When Hillary Clinton was the alternative many well-meaning conservatives fell for the false wisdom that “the enemy of my enemy is my friend.” But when President Trump becomes the enemy of candidate Trump, what then?  When the enemies of your friend make nice with him because he has dramatically reversed the stance that made him your friend, what then?  Does that make them any less your enemies? And as evidence piles up that his reversion is quietly ongoing, even in respect of the most salient issue that made candidate Trump your friend, what then?  If by remaining the friend of your enemy’s enemy, you yourself must become your own enemy, is the enemy of your enemy still your friend when you have ceased to be?

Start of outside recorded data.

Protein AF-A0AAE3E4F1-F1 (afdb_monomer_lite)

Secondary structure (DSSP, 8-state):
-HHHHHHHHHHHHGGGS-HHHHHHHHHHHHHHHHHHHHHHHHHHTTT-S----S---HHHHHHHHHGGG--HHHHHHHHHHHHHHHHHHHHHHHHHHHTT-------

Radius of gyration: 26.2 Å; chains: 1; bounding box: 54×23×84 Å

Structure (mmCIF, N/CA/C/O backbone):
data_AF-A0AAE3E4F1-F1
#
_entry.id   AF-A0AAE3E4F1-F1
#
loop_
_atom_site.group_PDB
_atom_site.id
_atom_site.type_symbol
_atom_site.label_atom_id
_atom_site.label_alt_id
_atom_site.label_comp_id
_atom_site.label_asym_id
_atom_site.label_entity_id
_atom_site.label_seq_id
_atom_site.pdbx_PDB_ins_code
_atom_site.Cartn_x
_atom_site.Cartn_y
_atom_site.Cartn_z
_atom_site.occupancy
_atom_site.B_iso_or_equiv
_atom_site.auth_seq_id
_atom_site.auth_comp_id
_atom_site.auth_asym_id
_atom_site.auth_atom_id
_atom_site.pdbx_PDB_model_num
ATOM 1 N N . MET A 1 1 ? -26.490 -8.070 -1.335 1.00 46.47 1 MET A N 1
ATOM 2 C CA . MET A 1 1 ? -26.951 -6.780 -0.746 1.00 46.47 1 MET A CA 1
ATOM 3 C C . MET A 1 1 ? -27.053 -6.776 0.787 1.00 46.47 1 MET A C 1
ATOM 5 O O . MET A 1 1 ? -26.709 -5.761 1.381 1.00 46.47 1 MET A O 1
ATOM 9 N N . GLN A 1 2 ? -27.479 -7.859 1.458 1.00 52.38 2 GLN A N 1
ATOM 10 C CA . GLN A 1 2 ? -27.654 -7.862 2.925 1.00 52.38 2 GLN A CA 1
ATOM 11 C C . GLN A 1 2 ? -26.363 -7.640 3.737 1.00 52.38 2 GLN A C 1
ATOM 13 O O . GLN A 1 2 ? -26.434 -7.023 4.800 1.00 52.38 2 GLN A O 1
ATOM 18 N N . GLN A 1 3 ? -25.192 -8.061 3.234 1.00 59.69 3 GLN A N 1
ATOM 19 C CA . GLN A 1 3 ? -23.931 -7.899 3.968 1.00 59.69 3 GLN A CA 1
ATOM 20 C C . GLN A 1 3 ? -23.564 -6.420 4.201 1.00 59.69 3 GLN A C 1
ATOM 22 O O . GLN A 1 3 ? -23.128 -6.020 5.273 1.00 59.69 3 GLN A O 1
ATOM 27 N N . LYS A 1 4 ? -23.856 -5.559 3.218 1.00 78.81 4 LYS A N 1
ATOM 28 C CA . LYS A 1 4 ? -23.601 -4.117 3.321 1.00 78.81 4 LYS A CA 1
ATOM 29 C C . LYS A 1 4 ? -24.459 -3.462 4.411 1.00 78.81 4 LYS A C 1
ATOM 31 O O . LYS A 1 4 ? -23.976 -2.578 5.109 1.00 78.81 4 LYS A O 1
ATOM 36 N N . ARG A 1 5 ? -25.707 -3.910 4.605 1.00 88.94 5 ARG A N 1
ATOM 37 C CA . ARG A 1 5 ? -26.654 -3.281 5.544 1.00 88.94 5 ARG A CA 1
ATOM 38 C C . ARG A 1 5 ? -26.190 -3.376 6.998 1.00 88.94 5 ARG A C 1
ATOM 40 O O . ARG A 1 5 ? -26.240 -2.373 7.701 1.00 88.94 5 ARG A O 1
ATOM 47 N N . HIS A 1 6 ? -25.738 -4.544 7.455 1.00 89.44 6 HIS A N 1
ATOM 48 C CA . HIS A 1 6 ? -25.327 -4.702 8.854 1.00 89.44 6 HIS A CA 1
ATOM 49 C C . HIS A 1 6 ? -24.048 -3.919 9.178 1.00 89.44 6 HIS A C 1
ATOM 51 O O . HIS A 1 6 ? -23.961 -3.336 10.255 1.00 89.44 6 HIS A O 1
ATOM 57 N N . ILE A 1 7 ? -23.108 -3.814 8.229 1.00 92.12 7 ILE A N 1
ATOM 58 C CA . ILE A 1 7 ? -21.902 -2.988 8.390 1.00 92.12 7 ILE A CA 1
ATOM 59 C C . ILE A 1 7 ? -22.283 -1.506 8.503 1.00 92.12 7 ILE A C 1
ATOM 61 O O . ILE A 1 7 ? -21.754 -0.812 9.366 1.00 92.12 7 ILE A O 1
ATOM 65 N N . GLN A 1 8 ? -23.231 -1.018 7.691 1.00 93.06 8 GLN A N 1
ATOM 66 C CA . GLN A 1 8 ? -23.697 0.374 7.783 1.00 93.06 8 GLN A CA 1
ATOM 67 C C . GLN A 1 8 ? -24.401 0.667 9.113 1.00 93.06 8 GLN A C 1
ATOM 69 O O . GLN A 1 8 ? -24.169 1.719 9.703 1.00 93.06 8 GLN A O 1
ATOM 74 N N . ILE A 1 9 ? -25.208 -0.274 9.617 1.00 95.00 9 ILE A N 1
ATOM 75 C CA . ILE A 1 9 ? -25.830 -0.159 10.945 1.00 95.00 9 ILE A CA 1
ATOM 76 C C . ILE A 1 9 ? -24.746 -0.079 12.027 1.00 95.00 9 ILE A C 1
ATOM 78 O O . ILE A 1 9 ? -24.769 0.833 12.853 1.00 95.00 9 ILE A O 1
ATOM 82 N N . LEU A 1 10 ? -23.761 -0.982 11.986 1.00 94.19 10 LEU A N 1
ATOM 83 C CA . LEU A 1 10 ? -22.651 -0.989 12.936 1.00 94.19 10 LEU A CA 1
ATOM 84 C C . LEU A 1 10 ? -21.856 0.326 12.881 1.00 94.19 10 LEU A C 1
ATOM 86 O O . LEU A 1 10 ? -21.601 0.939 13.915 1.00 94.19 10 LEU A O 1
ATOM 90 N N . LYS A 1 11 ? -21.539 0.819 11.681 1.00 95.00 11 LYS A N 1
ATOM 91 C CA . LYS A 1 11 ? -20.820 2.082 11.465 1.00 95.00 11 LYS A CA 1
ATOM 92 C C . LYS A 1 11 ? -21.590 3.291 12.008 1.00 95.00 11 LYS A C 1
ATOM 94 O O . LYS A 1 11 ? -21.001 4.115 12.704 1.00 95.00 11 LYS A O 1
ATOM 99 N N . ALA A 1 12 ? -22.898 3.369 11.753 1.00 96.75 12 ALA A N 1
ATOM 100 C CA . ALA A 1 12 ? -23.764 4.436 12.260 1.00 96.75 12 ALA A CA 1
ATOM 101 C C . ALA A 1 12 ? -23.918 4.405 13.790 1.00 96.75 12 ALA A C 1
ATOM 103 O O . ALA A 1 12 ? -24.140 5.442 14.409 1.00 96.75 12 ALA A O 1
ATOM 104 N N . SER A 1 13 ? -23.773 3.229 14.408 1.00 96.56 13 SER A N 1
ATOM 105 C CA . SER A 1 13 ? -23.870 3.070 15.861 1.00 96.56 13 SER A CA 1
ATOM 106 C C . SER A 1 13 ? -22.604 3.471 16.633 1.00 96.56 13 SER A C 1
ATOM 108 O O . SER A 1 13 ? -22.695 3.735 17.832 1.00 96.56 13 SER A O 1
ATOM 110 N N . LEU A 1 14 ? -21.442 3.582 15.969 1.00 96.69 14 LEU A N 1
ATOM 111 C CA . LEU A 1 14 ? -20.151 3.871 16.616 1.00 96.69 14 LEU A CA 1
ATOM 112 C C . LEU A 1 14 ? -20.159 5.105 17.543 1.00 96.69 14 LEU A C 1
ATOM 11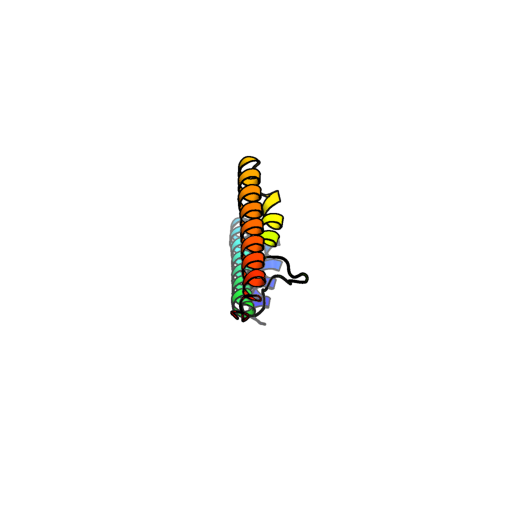4 O O . LEU A 1 14 ? -19.622 4.988 18.645 1.00 96.69 14 LEU A O 1
ATOM 118 N N . PRO A 1 15 ? -20.759 6.263 17.186 1.00 96.56 15 PRO A N 1
ATOM 119 C CA . PRO A 1 15 ? -20.757 7.446 18.055 1.00 96.56 15 PRO A CA 1
ATOM 120 C C . PRO A 1 15 ? -21.465 7.227 19.399 1.00 96.56 15 PRO A C 1
ATOM 122 O O . PRO A 1 15 ? -21.153 7.905 20.373 1.00 96.56 15 PRO A O 1
ATOM 125 N N . TYR A 1 16 ? -22.392 6.269 19.457 1.00 96.94 16 TYR A N 1
ATOM 126 C CA . TYR A 1 16 ? -23.217 5.977 20.631 1.00 96.94 16 TYR A CA 1
ATOM 127 C C . TYR A 1 16 ? -22.633 4.868 21.520 1.00 96.94 16 TYR A C 1
ATOM 129 O O . TYR A 1 16 ? -23.166 4.581 22.590 1.00 96.94 16 TYR A O 1
ATOM 137 N N . MET A 1 17 ? -21.538 4.230 21.099 1.00 96.38 17 MET A N 1
ATOM 138 C CA . MET A 1 17 ? -20.869 3.175 21.862 1.00 96.38 17 MET A CA 1
ATOM 139 C C . MET A 1 17 ? -19.895 3.747 22.895 1.00 96.38 17 MET A C 1
ATOM 141 O O . MET A 1 17 ? -19.260 4.774 22.666 1.00 96.38 17 MET A O 1
ATOM 145 N N . HIS A 1 18 ? -19.711 3.039 24.012 1.00 95.06 18 HIS A N 1
ATOM 146 C CA . HIS A 1 18 ? -18.678 3.342 25.008 1.00 95.06 18 HIS A CA 1
ATOM 147 C C . HIS A 1 18 ? -17.263 2.989 24.491 1.00 95.06 18 HIS A C 1
ATOM 149 O O . HIS A 1 18 ? -17.115 2.183 23.573 1.00 95.06 18 HIS A O 1
ATOM 155 N N . SER A 1 19 ? -16.214 3.602 25.056 1.00 92.50 19 SER A N 1
ATOM 156 C CA . SER A 1 19 ? -14.895 3.714 24.396 1.00 92.50 19 SER A CA 1
ATOM 157 C C . SER A 1 19 ? -14.219 2.394 23.977 1.00 92.50 19 SER A C 1
ATOM 159 O O . SER A 1 19 ? -13.847 2.297 22.809 1.00 92.50 19 SER A O 1
ATOM 161 N N . PRO A 1 20 ? -14.075 1.368 24.841 1.00 92.69 20 PRO A N 1
ATOM 162 C CA . PRO A 1 20 ? -13.434 0.106 24.454 1.00 92.69 20 PRO A CA 1
ATOM 163 C C . PRO A 1 20 ? -14.195 -0.646 23.354 1.00 92.69 20 PRO A C 1
ATOM 165 O O . PRO A 1 20 ? -13.594 -1.105 22.386 1.00 92.69 20 PRO A O 1
ATOM 168 N N . LEU A 1 21 ? -15.528 -0.717 23.459 1.00 94.88 21 LEU A N 1
ATOM 169 C CA . LEU A 1 21 ? -16.368 -1.359 22.446 1.00 94.88 21 LEU A CA 1
ATOM 170 C C . LEU A 1 21 ? -16.348 -0.590 21.125 1.00 94.88 21 LEU A C 1
ATOM 172 O O . LEU A 1 21 ? -16.250 -1.196 20.065 1.00 94.88 21 LEU A O 1
ATOM 176 N N . ARG A 1 22 ? -16.403 0.743 21.182 1.00 97.06 22 ARG A N 1
ATOM 177 C CA . ARG A 1 22 ? -16.329 1.602 19.997 1.00 97.06 22 ARG A CA 1
ATOM 178 C C . ARG A 1 22 ? -15.036 1.373 19.221 1.00 97.06 22 ARG A C 1
ATOM 180 O O . ARG A 1 22 ? -15.085 1.315 17.998 1.00 97.06 22 ARG A O 1
ATOM 187 N N . GLU A 1 23 ? -13.908 1.226 19.914 1.00 96.88 23 GLU A N 1
ATOM 188 C CA . GLU A 1 23 ? -12.616 0.965 19.276 1.00 96.88 23 GLU A CA 1
ATOM 189 C C . GLU A 1 23 ? -12.578 -0.416 18.616 1.00 96.88 23 GLU A C 1
ATOM 191 O O . GLU A 1 23 ? -12.252 -0.528 17.435 1.00 96.88 23 GLU A O 1
ATOM 196 N N . ALA A 1 24 ? -13.013 -1.455 19.335 1.00 96.25 24 ALA A N 1
ATOM 197 C CA . ALA A 1 24 ? -13.119 -2.802 18.782 1.00 96.25 24 ALA A CA 1
ATOM 198 C C . ALA A 1 24 ? -14.050 -2.843 17.554 1.00 96.25 24 ALA A C 1
ATOM 200 O O . ALA A 1 24 ? -13.676 -3.348 16.497 1.00 96.25 24 ALA A O 1
ATOM 201 N N . CYS A 1 25 ? -15.237 -2.237 17.646 1.00 96.31 25 CYS A N 1
ATOM 202 C CA . CYS A 1 25 ? -16.182 -2.160 16.534 1.00 96.31 25 CYS A CA 1
ATOM 203 C C . CYS A 1 25 ? -15.640 -1.328 15.363 1.00 96.31 25 CYS A C 1
ATOM 205 O O . CYS A 1 25 ? -15.896 -1.677 14.211 1.00 96.31 25 CYS A O 1
ATOM 207 N N . ARG A 1 26 ? -14.870 -0.262 15.621 1.00 96.56 26 ARG A N 1
ATOM 208 C CA . ARG A 1 26 ? -14.200 0.533 14.579 1.00 96.56 26 ARG A CA 1
ATOM 209 C C . ARG A 1 26 ? -13.213 -0.320 13.783 1.00 96.56 26 ARG A C 1
ATOM 211 O O . ARG A 1 26 ? -13.215 -0.247 12.555 1.00 96.56 26 ARG A O 1
ATOM 218 N N . ILE A 1 27 ? -12.429 -1.152 14.468 1.00 96.62 27 ILE A N 1
ATOM 219 C CA . ILE A 1 27 ? -11.517 -2.112 13.834 1.00 96.62 27 ILE A CA 1
ATOM 220 C C . ILE A 1 27 ? -12.310 -3.126 13.003 1.00 96.62 27 ILE A C 1
ATOM 222 O O . ILE A 1 27 ? -12.000 -3.314 11.828 1.00 96.62 27 ILE A O 1
ATOM 226 N N . CYS A 1 28 ? -13.378 -3.715 13.554 1.00 94.69 28 CYS A N 1
ATOM 227 C CA . CYS A 1 28 ? -14.222 -4.658 12.814 1.00 94.69 28 CYS A CA 1
ATOM 228 C C . CYS A 1 28 ? -14.802 -4.040 11.536 1.00 94.69 28 CYS A C 1
ATOM 230 O O . CYS A 1 28 ? -14.745 -4.659 10.479 1.00 94.69 28 CYS A O 1
ATOM 232 N N . VAL A 1 29 ? -15.321 -2.808 11.604 1.00 95.56 29 VAL A N 1
ATOM 233 C CA . VAL A 1 29 ? -15.843 -2.098 10.423 1.00 95.56 29 VAL A CA 1
ATO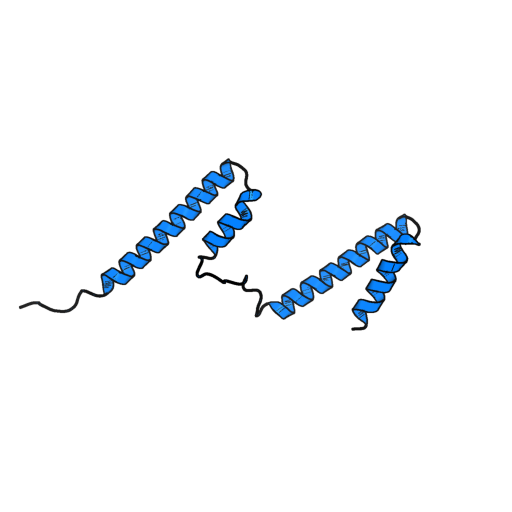M 234 C C . VAL A 1 29 ? -14.762 -1.949 9.352 1.00 95.56 29 VAL A C 1
ATOM 236 O O . VAL A 1 29 ? -15.032 -2.244 8.191 1.00 95.56 29 VAL A O 1
ATOM 239 N N . ARG A 1 30 ? -13.536 -1.553 9.723 1.00 95.94 30 ARG A N 1
ATOM 240 C CA . ARG A 1 30 ? -12.418 -1.453 8.770 1.00 95.94 30 ARG A CA 1
ATOM 241 C C . ARG A 1 30 ? -12.030 -2.799 8.175 1.00 95.94 30 ARG A C 1
ATOM 243 O O . ARG A 1 30 ? -11.782 -2.875 6.977 1.00 95.94 30 ARG A O 1
ATOM 250 N N . MET A 1 31 ? -12.033 -3.855 8.980 1.00 95.56 31 MET A N 1
ATOM 251 C CA . MET A 1 31 ? -11.740 -5.205 8.508 1.00 95.56 31 MET A CA 1
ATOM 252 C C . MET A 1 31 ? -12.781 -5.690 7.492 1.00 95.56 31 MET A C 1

It is tempting to say, with Shakespeare’s Lady Macbeth, that “These deeds must not be thought after these ways: so, it will make us mad.” (Shakespeare’s Macbeth, Act 2, Scene 2) This is what comes of abandoning the true standard of friendship, and replacing it with a sliding scale of evil, more or less.  That slide isn’t draining the swamp.  It is taking us ever more deeply and irreversibly into its tortuous, lightless depths.  Yet all need not be lost—for the light still shines in the darkness, though the darkness knows it not.  We have but to right around from our present way, so as to find ourselves again in the place where we began, cherishing the friendship of our Creator, God. No one can make us greater than He.